Beaucoup plus disputée, en revanche, est la place qui sera accordée à la notion de consentement. Les tenants d’un changement radical veulent que tout acte non consenti (ou refusé) soit qualifié de viol et que la condition actuelle de la contrainte soit bannie afin de pouvoir poursuivre plus efficacement une majorité d’abus qui ne répondent pas à l’archétype de l’agression perpétrée dans une ruelle sombre par un inconnu. D’autres défendent le statu quo ou se montrent plus hésitants. Ils souhaitent conserver une forme de pression pour le viol proprement dit et proposent de créer une infraction distincte pour punir les atteintes commises «contre la volonté de la personne», mais sans recours à la force. Une sorte de viol de deuxième catégorie qui fait déjà hurler les milieux féministes et au-delà.

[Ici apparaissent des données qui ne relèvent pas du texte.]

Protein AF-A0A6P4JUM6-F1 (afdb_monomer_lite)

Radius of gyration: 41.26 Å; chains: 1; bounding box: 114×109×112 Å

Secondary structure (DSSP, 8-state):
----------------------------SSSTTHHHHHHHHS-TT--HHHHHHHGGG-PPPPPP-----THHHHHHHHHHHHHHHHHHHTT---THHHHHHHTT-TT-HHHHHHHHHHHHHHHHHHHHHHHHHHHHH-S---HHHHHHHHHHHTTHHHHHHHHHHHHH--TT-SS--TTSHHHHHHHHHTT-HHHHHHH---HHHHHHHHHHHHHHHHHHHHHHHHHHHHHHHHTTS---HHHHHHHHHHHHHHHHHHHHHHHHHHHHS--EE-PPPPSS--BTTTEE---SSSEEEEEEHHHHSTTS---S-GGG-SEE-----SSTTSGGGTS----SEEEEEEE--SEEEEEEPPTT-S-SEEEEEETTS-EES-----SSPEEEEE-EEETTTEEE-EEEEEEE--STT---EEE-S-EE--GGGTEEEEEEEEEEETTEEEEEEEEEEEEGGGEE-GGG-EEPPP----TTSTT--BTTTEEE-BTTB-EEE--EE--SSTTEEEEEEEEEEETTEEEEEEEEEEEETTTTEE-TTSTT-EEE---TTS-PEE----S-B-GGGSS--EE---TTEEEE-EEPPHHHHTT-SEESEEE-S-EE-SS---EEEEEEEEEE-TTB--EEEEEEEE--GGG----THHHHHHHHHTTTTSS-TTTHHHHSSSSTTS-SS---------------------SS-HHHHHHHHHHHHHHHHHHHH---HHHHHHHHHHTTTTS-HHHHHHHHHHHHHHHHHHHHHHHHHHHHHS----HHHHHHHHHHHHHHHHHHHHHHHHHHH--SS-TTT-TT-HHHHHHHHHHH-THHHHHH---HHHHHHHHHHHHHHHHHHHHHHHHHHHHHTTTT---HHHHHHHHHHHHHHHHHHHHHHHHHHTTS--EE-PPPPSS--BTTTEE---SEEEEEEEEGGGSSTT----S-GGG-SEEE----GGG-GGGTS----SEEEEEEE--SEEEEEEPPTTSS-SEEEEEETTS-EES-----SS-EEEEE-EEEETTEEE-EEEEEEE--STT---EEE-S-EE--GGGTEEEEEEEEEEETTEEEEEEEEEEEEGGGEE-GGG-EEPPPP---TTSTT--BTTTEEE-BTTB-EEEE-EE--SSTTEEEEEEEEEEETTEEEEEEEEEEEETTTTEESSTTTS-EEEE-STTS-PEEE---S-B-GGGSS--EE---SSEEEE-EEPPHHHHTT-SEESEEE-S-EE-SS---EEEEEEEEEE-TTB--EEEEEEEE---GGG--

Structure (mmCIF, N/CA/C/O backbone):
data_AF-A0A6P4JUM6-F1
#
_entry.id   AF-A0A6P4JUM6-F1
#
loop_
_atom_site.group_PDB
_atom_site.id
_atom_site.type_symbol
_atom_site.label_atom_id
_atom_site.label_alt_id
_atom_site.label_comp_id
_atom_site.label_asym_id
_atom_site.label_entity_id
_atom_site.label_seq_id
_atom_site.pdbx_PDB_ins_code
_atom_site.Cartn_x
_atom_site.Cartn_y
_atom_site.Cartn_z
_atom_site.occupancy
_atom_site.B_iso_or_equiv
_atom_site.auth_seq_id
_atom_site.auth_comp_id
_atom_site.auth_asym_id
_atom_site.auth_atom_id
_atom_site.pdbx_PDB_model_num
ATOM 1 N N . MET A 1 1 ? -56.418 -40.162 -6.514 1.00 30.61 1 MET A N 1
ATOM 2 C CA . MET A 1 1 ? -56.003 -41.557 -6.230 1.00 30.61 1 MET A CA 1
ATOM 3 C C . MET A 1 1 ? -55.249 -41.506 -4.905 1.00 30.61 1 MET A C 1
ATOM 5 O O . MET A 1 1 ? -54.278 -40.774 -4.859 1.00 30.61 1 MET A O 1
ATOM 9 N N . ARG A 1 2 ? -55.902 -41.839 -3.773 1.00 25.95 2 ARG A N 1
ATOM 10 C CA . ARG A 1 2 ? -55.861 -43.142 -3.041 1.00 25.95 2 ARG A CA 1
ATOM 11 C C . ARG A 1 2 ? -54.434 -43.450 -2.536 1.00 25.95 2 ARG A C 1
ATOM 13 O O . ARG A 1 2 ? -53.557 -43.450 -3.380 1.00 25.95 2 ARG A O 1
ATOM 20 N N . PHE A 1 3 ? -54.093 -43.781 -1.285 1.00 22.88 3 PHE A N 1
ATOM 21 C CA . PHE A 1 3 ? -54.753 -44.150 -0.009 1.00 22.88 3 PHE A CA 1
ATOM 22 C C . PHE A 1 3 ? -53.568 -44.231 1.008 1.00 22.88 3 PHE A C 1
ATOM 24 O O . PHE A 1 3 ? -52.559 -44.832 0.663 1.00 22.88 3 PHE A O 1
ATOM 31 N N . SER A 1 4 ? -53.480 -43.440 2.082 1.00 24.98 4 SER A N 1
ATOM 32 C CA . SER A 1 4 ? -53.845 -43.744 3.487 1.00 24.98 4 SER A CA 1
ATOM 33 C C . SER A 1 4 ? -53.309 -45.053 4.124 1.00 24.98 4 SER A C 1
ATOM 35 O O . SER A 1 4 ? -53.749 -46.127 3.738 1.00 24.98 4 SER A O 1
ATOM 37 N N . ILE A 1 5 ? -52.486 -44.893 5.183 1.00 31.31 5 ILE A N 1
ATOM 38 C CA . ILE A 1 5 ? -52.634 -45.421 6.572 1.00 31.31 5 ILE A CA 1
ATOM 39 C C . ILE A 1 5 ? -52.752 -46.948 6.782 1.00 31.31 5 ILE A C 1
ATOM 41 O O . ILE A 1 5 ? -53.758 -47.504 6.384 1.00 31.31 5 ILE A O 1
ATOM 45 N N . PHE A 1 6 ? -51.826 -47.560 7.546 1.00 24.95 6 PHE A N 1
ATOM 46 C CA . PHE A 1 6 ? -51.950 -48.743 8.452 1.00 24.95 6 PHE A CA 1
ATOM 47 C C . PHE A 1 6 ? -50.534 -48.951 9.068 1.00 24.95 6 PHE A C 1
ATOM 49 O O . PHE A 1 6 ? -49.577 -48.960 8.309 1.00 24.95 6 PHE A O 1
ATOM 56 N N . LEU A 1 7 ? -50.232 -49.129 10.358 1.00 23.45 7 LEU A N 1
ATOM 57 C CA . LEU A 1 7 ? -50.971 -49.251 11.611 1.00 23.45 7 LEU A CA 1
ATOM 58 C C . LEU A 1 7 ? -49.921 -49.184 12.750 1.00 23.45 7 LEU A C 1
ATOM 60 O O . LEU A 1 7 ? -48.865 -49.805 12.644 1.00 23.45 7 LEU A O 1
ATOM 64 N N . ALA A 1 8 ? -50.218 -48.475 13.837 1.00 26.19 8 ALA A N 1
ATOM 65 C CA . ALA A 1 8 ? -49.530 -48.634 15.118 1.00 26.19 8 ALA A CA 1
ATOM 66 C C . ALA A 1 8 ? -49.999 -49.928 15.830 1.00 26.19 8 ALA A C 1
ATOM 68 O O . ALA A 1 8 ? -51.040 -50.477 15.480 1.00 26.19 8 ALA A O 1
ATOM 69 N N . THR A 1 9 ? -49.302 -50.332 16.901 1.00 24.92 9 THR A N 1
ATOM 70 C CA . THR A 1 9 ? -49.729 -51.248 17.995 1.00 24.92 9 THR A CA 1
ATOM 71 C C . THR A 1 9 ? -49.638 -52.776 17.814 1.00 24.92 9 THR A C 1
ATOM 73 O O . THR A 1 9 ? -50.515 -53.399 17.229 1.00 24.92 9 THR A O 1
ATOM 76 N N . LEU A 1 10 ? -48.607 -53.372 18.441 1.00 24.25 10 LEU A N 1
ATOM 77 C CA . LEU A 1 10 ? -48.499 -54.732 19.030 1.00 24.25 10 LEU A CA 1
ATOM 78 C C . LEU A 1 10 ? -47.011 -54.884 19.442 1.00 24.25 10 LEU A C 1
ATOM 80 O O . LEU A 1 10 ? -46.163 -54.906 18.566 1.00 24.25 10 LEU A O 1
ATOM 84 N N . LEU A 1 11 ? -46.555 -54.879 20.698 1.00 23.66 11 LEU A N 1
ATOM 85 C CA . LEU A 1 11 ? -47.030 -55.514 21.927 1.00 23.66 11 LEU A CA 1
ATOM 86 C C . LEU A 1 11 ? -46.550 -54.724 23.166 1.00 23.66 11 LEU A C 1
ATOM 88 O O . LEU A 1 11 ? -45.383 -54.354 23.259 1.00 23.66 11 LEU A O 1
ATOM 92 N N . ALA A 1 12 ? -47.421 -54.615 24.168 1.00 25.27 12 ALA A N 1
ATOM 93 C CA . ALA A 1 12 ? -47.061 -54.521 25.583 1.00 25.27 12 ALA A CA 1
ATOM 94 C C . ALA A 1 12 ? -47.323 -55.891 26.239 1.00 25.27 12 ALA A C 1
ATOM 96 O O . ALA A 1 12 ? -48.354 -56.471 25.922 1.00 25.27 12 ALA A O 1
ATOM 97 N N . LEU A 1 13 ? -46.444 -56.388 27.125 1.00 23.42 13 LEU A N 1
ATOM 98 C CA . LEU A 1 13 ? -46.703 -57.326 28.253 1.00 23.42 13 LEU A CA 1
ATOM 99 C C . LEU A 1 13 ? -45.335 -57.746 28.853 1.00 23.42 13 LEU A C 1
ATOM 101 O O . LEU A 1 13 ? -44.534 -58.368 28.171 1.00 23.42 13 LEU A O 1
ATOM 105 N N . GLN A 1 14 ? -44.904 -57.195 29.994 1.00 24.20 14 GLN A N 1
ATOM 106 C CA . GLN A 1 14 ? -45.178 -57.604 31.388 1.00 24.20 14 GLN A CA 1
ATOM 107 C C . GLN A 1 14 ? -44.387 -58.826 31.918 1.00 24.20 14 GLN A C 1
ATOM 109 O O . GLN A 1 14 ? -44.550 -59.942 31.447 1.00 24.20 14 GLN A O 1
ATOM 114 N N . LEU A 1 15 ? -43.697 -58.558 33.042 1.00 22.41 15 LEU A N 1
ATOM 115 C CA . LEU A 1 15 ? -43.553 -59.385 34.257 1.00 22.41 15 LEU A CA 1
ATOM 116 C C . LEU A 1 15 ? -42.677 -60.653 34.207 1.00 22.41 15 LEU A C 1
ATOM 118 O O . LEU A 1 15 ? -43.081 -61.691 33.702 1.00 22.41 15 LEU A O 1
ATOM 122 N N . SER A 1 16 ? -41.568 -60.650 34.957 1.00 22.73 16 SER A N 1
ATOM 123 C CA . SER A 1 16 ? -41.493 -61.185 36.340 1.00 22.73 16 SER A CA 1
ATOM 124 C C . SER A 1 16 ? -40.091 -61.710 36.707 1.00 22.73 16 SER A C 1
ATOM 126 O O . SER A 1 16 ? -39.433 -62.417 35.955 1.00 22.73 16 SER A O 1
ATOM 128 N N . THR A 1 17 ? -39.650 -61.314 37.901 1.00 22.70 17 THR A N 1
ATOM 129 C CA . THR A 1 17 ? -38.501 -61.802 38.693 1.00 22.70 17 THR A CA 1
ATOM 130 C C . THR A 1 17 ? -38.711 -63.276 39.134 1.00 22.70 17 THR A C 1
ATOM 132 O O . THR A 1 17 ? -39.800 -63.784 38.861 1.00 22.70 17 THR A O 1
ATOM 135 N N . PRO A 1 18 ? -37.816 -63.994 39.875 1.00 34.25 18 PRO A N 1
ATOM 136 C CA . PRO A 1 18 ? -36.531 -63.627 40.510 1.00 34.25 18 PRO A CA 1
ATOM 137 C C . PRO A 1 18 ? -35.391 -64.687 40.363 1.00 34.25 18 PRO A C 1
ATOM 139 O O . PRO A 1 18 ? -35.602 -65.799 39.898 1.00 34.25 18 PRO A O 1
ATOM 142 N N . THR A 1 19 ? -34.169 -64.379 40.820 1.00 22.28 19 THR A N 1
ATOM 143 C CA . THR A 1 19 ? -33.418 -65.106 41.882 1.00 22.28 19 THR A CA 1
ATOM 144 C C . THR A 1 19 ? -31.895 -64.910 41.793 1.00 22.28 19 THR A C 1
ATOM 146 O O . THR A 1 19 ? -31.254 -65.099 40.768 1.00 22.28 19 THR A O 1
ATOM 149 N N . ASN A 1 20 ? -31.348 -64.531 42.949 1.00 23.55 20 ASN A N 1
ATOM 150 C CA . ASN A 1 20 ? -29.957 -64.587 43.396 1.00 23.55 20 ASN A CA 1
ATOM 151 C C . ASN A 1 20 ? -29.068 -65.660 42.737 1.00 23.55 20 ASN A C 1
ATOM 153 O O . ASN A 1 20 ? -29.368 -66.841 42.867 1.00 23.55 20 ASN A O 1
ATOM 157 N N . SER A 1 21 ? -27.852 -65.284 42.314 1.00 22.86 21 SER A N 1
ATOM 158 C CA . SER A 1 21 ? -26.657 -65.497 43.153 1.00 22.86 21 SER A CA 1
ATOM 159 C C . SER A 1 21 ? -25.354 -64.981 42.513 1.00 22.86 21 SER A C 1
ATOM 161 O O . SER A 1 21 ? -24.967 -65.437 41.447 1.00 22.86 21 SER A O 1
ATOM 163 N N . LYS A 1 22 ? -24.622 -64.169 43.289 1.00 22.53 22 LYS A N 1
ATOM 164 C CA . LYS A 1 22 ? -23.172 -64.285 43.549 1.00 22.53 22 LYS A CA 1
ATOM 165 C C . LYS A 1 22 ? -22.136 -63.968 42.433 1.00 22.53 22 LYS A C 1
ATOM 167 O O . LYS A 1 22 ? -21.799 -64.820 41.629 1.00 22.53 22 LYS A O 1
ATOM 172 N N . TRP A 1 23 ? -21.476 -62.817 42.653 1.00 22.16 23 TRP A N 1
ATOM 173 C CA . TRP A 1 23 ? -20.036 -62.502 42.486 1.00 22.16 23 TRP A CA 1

Dans ce débat passionné, les fronts ne sont pas homogènes. Les postures évoluent. La droite paraît divisée sur la solution du consentement et la gauche plutôt déchirée sur le thème de la sévérité des sanctions, sachant aussi que des peines trop élevées peuvent devenir dissuasives lorsque des victimes envisagent de porter plainte contre un proche. On peut donc s’attendre à ce que ce processus législatif continue d’être animé avant d’aboutir, du moins faut-il l’espérer, à une définition juridique moderne. Laquelle devra être praticable par les tribunaux et traduire comment la société a évolué dans sa représentation des rapports humains.